What this task involves => Print nothing except the lines of the listing below from the line with "ATOM 95 C CA" to the line with "ATOM 108 N N", each exactly as written, both ends included.

Given information =>
*** Begin section ***

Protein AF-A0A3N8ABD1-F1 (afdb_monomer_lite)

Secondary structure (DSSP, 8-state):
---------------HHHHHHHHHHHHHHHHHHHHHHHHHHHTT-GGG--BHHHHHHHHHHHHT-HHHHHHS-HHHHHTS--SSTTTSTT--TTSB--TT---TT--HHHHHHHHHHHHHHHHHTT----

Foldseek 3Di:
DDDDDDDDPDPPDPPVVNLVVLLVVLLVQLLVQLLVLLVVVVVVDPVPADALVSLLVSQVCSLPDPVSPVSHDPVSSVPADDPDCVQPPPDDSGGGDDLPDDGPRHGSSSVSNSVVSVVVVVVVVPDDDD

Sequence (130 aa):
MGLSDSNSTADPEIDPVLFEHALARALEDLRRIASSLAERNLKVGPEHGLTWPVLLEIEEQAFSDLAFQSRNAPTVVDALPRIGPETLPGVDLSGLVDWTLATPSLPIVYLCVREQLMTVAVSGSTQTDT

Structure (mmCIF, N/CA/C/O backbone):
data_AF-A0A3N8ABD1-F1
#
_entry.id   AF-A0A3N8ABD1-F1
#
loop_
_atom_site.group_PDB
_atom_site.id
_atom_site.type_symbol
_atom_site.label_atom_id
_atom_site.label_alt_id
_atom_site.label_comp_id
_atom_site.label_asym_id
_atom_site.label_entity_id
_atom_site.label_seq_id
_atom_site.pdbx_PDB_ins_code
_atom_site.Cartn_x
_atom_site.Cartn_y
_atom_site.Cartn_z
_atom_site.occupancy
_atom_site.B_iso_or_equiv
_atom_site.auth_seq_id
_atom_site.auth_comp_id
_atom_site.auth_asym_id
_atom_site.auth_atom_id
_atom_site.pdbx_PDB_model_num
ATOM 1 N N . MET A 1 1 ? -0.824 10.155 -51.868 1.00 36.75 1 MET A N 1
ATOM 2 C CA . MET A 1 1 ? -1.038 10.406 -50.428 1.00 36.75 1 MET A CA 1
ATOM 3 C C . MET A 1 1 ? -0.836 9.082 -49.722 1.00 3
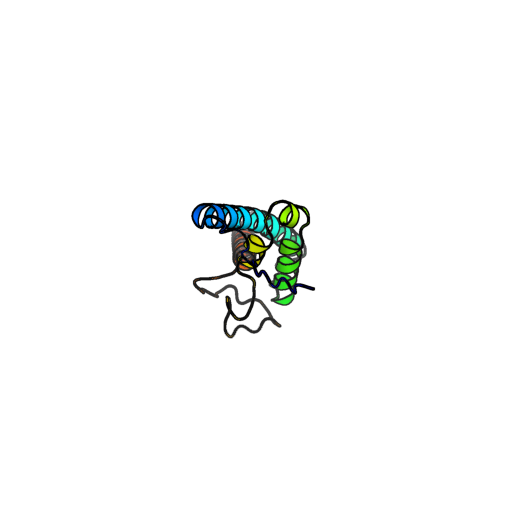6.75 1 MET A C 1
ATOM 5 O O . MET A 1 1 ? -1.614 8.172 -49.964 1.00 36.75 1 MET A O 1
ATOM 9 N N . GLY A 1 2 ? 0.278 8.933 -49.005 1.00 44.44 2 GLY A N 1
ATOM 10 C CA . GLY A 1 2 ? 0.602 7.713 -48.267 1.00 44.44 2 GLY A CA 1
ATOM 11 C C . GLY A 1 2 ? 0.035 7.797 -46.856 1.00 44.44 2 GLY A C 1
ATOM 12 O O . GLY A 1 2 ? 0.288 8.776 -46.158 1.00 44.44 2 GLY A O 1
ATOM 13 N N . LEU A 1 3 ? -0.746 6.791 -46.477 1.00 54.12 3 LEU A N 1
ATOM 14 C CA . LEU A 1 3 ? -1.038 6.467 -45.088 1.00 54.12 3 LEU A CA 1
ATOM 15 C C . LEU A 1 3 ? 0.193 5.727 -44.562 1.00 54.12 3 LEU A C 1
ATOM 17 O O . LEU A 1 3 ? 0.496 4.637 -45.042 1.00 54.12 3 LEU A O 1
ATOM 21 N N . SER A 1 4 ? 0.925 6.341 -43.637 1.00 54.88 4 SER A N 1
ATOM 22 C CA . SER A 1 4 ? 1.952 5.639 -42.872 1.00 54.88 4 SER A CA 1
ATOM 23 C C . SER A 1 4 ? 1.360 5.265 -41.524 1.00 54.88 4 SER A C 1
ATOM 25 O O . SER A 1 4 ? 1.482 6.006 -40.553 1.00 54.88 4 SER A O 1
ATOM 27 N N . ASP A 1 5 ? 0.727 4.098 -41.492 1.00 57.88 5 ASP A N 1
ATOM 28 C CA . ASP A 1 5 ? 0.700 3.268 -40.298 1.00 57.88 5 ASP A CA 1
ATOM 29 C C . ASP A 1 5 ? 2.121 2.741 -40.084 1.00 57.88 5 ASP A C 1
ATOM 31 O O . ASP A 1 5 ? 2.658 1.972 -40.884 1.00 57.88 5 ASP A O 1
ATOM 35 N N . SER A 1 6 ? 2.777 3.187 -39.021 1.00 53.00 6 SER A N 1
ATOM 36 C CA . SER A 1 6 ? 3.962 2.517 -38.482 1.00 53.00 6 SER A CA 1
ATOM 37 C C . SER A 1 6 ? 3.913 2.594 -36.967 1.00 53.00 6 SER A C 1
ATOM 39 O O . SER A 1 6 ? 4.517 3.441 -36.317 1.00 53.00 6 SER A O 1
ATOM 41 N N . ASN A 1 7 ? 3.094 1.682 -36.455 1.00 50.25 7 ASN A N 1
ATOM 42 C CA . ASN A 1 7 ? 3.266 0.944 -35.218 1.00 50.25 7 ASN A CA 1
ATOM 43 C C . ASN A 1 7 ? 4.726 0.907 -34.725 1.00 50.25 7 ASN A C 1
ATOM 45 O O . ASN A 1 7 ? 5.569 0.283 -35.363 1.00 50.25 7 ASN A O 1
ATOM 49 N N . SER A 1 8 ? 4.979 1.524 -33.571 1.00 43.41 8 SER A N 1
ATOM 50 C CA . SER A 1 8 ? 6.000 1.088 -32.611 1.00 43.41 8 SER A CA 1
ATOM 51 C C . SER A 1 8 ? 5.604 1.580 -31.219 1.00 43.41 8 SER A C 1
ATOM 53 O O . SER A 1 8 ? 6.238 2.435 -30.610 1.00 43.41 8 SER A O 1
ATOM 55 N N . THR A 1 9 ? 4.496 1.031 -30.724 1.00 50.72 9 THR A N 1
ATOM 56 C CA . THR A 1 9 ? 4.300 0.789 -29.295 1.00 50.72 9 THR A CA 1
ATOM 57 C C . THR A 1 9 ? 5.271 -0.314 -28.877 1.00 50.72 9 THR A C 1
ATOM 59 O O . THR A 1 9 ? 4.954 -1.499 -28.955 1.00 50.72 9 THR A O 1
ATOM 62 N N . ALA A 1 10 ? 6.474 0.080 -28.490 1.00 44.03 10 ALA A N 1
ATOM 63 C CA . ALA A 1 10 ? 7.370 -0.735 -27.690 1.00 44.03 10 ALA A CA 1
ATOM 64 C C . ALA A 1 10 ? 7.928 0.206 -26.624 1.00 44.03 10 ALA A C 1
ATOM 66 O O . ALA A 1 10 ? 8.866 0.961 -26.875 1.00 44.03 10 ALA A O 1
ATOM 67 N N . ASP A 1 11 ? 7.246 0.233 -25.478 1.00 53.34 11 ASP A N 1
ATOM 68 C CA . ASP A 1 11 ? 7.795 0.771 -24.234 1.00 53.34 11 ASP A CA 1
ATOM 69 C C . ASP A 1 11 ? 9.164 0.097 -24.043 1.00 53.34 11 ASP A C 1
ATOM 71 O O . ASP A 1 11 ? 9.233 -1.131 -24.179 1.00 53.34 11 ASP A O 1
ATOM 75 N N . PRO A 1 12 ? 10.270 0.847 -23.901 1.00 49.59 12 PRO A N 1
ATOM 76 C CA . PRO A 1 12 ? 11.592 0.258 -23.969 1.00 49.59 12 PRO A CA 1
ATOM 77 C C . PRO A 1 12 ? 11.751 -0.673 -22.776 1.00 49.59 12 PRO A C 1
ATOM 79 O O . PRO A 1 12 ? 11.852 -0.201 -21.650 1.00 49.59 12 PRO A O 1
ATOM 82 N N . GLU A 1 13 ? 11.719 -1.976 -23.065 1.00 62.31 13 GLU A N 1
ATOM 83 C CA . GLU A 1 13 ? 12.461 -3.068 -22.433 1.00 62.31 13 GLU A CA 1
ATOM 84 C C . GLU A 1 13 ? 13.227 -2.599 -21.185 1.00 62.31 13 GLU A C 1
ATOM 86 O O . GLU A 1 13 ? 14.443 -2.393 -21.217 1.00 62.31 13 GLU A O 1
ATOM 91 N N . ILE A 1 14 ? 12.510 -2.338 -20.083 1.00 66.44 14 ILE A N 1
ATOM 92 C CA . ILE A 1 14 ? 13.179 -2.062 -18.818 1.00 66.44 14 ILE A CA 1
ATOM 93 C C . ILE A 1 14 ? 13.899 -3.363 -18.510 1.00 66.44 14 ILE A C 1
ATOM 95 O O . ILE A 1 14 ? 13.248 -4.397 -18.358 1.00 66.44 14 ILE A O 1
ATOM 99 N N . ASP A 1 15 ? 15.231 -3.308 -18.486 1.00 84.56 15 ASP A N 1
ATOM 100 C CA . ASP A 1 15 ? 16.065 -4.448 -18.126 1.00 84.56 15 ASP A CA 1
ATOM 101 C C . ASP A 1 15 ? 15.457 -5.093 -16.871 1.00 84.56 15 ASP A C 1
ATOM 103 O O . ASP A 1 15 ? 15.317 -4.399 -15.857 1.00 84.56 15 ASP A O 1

*** End section ***
*** Begin section ***

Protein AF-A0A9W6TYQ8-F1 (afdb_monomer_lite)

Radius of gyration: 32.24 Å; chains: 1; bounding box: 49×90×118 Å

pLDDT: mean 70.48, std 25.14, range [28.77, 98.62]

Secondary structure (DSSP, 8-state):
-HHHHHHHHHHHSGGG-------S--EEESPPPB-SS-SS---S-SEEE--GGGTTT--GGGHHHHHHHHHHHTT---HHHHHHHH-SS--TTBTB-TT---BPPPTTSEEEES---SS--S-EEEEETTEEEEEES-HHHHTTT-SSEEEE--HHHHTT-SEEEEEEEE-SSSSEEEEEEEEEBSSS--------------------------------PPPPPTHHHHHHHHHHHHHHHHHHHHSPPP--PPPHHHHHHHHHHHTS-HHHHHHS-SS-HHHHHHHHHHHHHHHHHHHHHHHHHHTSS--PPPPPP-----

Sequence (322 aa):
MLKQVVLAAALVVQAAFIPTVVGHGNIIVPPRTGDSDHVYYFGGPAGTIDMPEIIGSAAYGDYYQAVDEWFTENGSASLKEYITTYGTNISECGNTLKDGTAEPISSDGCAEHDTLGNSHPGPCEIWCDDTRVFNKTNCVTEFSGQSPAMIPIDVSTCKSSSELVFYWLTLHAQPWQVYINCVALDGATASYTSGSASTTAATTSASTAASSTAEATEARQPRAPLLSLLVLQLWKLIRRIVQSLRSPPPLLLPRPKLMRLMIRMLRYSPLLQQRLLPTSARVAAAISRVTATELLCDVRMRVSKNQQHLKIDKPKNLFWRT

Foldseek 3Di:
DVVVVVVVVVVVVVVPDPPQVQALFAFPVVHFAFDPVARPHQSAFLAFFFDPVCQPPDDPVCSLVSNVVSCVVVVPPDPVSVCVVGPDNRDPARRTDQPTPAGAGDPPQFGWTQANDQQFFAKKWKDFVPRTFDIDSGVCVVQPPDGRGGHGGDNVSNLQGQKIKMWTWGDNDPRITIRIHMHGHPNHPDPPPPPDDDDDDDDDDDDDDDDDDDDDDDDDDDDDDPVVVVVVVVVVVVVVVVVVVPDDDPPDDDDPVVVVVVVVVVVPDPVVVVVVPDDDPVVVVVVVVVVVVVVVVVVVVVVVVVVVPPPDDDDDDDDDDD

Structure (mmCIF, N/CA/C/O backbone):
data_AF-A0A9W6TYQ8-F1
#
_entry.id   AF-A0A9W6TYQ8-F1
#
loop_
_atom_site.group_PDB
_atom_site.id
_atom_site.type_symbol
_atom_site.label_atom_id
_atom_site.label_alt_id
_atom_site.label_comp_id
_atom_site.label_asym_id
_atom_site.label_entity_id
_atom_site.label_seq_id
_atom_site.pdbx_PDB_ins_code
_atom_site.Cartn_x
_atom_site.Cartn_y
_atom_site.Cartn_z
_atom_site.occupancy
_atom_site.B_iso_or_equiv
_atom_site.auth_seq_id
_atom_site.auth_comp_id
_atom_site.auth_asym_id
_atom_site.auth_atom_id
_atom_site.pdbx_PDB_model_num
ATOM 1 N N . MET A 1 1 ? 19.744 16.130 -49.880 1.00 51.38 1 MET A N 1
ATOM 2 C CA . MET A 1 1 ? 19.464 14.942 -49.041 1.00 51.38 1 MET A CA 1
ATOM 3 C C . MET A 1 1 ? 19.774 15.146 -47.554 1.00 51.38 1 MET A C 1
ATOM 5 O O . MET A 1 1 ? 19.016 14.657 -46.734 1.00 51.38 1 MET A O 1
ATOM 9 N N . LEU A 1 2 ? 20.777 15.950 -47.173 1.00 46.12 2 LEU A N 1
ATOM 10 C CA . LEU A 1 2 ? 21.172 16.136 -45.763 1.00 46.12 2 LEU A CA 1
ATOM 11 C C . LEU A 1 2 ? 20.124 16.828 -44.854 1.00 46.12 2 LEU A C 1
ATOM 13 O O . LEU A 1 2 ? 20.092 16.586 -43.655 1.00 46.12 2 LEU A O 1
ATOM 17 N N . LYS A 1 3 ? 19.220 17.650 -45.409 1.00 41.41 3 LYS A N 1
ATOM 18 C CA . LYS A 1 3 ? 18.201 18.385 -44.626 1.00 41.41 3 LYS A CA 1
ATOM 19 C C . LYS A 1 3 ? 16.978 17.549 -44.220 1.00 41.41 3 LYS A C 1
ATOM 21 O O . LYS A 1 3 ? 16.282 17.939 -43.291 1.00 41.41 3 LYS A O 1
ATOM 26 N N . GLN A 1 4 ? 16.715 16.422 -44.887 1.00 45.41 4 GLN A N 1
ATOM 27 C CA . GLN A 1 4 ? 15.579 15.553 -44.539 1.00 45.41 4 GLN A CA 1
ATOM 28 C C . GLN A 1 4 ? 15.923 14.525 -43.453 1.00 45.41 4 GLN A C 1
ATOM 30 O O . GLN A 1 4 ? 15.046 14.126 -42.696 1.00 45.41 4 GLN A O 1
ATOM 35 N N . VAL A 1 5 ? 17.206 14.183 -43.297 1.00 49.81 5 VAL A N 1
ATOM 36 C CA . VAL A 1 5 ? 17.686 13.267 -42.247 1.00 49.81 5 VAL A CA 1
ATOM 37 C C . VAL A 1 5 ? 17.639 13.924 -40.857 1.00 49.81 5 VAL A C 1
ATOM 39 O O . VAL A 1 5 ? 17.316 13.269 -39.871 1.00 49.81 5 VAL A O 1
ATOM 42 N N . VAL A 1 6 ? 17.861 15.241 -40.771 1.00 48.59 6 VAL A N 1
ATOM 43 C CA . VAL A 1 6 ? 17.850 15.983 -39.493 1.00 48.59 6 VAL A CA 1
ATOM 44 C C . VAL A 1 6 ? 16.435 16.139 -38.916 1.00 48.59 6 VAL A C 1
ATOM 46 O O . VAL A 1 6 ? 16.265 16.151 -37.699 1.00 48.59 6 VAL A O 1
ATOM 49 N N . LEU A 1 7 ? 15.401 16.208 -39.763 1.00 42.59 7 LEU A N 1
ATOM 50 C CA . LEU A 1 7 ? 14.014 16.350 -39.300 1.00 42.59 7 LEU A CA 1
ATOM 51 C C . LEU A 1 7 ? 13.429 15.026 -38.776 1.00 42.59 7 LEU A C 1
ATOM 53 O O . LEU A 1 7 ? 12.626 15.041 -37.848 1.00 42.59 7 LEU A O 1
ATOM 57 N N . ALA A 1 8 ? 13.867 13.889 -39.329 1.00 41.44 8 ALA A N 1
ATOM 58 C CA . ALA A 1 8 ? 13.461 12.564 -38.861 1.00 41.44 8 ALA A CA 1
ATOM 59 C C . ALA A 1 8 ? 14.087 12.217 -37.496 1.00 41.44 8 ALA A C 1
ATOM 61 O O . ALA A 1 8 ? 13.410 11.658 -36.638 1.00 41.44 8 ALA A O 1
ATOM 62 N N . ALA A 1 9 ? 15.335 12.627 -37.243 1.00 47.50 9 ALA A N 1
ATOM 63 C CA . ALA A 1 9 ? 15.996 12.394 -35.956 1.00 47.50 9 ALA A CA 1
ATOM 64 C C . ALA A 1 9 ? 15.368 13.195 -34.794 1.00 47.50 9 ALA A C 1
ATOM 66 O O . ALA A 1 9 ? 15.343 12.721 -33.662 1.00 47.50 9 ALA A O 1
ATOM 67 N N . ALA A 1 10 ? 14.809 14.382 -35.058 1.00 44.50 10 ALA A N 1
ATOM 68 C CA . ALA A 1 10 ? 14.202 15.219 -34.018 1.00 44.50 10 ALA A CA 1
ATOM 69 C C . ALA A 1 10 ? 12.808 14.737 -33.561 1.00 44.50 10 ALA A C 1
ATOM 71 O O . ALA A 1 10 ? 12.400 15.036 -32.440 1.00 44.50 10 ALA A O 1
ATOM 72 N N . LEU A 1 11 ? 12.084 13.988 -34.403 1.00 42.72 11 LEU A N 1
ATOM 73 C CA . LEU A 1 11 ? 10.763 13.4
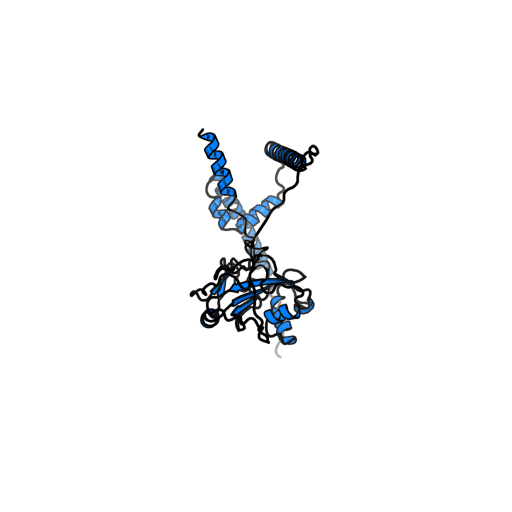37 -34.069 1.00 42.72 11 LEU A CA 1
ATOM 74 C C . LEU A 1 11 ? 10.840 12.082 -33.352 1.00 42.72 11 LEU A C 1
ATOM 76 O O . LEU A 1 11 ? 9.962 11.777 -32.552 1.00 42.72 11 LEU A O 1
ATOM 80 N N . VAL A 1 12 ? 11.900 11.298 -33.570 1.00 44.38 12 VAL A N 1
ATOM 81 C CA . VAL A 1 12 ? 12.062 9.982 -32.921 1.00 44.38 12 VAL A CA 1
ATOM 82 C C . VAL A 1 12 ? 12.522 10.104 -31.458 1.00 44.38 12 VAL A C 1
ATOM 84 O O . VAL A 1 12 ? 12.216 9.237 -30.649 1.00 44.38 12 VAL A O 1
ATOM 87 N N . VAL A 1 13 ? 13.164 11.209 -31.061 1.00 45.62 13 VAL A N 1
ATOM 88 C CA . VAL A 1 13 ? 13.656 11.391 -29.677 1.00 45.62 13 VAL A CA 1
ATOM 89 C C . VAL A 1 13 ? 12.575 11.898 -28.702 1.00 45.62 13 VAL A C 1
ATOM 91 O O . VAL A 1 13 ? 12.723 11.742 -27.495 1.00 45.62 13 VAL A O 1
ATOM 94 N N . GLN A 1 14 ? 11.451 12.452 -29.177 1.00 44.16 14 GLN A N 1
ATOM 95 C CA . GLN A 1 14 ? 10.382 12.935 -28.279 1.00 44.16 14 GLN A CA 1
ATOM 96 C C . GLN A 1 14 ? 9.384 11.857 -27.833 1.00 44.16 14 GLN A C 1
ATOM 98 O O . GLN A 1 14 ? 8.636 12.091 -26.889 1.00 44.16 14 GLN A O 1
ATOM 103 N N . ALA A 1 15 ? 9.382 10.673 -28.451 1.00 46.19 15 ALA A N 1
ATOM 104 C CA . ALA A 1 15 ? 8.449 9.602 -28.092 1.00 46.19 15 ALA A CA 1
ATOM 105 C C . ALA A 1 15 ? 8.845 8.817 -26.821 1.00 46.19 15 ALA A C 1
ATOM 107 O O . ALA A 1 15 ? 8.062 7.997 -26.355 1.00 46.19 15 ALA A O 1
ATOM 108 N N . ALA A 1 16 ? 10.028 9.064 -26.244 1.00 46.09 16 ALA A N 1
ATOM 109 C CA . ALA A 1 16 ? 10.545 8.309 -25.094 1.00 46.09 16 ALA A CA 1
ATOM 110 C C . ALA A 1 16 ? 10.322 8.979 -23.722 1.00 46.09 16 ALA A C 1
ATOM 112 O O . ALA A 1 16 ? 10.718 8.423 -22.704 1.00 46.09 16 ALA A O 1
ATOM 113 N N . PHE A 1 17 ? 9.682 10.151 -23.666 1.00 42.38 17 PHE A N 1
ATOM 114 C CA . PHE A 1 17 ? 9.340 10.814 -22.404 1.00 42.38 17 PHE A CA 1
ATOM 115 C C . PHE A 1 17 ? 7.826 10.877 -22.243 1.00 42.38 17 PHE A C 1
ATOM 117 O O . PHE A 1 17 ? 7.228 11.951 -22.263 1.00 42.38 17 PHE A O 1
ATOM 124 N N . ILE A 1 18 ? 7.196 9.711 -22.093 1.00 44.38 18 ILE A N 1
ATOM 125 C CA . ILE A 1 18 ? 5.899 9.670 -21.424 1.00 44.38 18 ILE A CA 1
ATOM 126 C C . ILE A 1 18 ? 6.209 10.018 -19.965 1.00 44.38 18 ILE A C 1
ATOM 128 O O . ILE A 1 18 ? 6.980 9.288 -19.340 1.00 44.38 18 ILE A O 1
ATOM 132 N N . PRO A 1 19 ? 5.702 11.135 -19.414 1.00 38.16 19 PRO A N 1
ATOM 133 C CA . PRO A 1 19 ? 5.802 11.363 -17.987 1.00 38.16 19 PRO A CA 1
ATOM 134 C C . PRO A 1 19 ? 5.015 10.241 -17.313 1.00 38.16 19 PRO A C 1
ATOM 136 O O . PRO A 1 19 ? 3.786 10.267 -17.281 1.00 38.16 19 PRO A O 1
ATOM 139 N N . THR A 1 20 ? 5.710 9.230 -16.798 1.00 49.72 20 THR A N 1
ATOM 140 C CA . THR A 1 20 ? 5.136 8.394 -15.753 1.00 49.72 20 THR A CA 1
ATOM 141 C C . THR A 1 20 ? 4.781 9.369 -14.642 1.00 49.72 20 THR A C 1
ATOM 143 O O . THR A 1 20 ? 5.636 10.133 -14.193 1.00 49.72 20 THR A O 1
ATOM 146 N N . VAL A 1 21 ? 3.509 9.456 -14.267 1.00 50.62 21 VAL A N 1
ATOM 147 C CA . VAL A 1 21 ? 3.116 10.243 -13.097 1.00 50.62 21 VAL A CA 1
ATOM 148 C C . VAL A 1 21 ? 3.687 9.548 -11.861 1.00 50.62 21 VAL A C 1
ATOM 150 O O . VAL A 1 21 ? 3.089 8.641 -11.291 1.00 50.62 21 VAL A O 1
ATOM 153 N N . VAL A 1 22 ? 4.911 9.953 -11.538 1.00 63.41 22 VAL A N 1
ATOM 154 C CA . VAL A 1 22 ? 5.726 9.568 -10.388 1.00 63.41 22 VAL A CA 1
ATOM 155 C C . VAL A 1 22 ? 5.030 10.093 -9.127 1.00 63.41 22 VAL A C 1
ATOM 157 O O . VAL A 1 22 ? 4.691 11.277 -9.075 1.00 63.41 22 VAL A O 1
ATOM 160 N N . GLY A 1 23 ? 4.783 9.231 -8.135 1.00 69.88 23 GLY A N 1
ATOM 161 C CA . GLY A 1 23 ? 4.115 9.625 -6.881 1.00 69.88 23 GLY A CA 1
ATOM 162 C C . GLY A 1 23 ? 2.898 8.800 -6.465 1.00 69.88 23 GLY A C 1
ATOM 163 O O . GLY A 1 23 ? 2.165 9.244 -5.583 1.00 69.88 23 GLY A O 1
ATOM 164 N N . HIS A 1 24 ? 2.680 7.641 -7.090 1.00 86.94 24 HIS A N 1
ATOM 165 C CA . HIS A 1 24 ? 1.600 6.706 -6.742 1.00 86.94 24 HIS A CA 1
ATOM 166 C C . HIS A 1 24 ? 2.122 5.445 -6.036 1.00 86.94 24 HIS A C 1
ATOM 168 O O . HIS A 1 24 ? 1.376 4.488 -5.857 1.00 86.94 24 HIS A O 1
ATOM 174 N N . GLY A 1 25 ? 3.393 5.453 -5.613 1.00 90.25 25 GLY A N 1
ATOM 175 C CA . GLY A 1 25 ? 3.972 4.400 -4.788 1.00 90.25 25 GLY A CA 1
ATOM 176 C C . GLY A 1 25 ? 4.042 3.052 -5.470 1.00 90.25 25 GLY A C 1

*** End section ***

Written response =>
ATOM 95 C CA . GLN A 1 14 ? 10.382 12.935 -28.279 1.00 44.16 14 GLN A CA 1
ATOM 96 C C . GLN A 1 14 ? 9.384 11.857 -27.833 1.00 44.16 14 GLN A C 1
ATOM 98 O O . GLN A 1 14 ? 8.636 12.091 -26.889 1.00 44.16 14 GLN A O 1
ATOM 103 N N . ALA A 1 15 ? 9.382 10.673 -28.451 1.00 46.19 15 ALA A N 1
ATOM 104 C CA . ALA A 1 15 ? 8.449 9.602 -28.092 1.00 46.19 15 ALA A CA 1
ATOM 105 C C . ALA A 1 15 ? 8.845 8.817 -26.821 1.00 46.19 15 ALA A C 1
ATOM 107 O O . ALA A 1 15 ? 8.062 7.997 -26.355 1.00 46.19 15 ALA A O 1
ATOM 108 N N . ALA A 1 16 ? 10.028 9.064 -26.244 1.00 46.09 16 ALA A N 1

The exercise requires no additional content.